You are viewing a plain text version of this content. The canonical link for it is here.
Posted to java-user@lucene.apache.org by "Murdoch, Paul" <PA...@saic.com> on 2010/03/03 22:11:31 UTC

Phrase search on NOT_ANALYZED content

If I have indexed some content that contains some words and a single
whitespace between each word as NOT_ANALYZED, is it possible to perform
a phrase search on that a portion of that content?  I'm indexing and
searching with the StandardAnalyzer 2.9.  Using the KeywordAnalyzer
works, but I have to type in the entire content as it was indexed.  I
would like to search for a phrase in the content, but not all of the
content, preferably with the StandardAnalyzer.

 

Thanks,

 

Paul 

 


RE: Phrase search on NOT_ANALYZED content

Posted by "Murdoch, Paul" <PA...@saic.com>.
Yep.
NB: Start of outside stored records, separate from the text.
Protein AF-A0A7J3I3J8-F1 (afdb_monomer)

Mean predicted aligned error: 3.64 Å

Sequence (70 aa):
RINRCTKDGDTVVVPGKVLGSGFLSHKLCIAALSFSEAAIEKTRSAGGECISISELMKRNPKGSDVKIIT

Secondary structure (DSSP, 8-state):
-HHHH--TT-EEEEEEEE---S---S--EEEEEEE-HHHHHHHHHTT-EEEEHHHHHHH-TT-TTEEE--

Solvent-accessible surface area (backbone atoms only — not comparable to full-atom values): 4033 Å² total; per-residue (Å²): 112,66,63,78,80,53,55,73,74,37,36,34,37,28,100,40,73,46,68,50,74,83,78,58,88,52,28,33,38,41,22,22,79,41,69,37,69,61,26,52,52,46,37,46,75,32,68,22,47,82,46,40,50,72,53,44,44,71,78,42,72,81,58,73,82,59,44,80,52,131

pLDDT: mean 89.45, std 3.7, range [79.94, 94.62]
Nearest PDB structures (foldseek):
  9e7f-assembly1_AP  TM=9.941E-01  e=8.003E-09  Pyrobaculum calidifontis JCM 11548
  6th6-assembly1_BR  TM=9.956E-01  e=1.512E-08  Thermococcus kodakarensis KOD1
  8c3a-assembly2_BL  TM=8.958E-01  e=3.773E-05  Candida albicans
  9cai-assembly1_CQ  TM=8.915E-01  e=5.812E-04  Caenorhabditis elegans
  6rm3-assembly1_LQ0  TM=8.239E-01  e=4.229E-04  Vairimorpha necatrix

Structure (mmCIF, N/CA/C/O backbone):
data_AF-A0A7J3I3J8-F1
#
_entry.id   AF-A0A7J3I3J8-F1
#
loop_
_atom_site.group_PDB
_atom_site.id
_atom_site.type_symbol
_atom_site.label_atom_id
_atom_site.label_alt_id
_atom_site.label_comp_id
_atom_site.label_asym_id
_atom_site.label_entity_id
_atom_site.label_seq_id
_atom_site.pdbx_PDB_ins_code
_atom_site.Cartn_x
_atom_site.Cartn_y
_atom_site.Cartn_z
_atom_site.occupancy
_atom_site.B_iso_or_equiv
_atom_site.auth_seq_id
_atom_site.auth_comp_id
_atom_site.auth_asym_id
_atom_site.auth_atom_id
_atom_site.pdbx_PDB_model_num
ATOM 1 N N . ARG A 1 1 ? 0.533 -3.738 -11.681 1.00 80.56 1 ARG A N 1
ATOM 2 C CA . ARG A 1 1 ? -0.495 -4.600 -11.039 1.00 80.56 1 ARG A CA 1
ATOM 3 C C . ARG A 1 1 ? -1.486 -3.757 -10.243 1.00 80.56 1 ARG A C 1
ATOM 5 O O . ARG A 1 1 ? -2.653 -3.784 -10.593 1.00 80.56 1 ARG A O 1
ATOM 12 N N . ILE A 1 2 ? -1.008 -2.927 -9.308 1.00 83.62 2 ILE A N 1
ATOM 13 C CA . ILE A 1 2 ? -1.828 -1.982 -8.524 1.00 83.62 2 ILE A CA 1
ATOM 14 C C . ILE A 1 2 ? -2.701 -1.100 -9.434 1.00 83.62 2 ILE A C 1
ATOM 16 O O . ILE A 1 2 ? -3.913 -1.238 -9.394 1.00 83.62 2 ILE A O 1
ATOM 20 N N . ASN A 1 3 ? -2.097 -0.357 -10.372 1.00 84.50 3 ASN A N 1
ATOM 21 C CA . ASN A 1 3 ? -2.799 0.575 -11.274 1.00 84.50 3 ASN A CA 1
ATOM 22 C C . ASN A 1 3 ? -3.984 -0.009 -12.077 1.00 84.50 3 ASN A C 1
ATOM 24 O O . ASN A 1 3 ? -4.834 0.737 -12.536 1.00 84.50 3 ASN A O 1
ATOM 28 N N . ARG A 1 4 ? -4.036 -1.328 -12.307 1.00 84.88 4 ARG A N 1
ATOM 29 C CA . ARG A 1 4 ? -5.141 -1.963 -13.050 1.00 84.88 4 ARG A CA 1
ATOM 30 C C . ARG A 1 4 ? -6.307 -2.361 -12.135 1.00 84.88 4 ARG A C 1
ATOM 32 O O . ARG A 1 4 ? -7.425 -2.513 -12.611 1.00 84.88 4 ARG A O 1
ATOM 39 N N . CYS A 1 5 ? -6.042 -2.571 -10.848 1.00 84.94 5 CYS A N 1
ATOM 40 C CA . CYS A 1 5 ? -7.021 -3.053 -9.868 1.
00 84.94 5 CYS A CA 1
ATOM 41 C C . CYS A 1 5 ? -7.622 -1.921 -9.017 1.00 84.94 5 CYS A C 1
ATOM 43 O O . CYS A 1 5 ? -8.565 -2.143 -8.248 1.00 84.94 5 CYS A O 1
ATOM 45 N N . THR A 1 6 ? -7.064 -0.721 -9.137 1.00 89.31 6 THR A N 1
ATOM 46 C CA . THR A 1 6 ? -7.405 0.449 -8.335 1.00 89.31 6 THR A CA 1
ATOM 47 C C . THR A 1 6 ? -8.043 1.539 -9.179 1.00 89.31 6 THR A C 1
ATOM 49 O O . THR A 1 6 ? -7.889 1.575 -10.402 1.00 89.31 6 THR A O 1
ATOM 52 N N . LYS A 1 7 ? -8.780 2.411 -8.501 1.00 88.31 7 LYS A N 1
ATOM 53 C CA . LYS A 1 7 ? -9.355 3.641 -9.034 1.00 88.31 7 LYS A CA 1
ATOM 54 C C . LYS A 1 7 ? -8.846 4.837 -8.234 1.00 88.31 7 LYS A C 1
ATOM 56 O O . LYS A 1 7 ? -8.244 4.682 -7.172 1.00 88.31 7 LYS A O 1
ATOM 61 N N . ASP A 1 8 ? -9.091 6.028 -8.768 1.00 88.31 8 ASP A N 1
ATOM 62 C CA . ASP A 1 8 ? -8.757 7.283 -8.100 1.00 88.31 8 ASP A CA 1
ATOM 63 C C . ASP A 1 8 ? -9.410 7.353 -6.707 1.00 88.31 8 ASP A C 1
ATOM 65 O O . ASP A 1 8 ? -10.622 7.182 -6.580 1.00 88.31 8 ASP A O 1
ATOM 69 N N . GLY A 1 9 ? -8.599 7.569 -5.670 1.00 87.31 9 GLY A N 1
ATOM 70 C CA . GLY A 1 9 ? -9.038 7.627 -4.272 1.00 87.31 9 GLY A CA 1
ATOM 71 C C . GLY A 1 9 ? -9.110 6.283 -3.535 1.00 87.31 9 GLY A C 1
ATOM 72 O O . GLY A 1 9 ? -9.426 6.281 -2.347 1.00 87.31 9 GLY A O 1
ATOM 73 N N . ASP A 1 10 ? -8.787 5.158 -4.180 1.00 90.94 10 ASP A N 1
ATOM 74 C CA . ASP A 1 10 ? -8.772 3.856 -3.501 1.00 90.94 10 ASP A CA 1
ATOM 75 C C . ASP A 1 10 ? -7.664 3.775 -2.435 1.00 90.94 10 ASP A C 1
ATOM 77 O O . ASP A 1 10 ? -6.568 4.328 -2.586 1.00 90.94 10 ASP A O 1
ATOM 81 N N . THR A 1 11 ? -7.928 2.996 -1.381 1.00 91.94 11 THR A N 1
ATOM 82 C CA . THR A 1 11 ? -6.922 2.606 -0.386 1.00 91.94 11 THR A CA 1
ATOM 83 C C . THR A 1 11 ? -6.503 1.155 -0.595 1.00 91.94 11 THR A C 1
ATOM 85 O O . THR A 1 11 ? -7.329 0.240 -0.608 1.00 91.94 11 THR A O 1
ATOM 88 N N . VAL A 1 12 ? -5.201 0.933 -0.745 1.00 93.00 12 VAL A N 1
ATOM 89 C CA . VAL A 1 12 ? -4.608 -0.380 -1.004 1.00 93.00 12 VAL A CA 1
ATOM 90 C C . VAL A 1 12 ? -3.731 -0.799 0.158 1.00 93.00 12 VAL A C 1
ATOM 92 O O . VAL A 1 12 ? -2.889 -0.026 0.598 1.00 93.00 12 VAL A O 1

PerFieldAnalyzerWrapper seems to have solved my problem.

Thanks,

Paul


-----Original Message-----
From: java-user-return-45289-PAUL.B.MURDOCH=saic.com@lucene.apache.org
[mailto:java-user-return-45289-PAUL.B.MURDOCH=saic.com@lucene.apache.org
] On Behalf Of Erick Erickson
Sent: Thursday, March 04, 2010 8:54 AM
To: java-user@lucene.apache.org
Subject: Re: Phrase search on NOT_ANALYZED content

I'm still struggling with your overall goal here, but...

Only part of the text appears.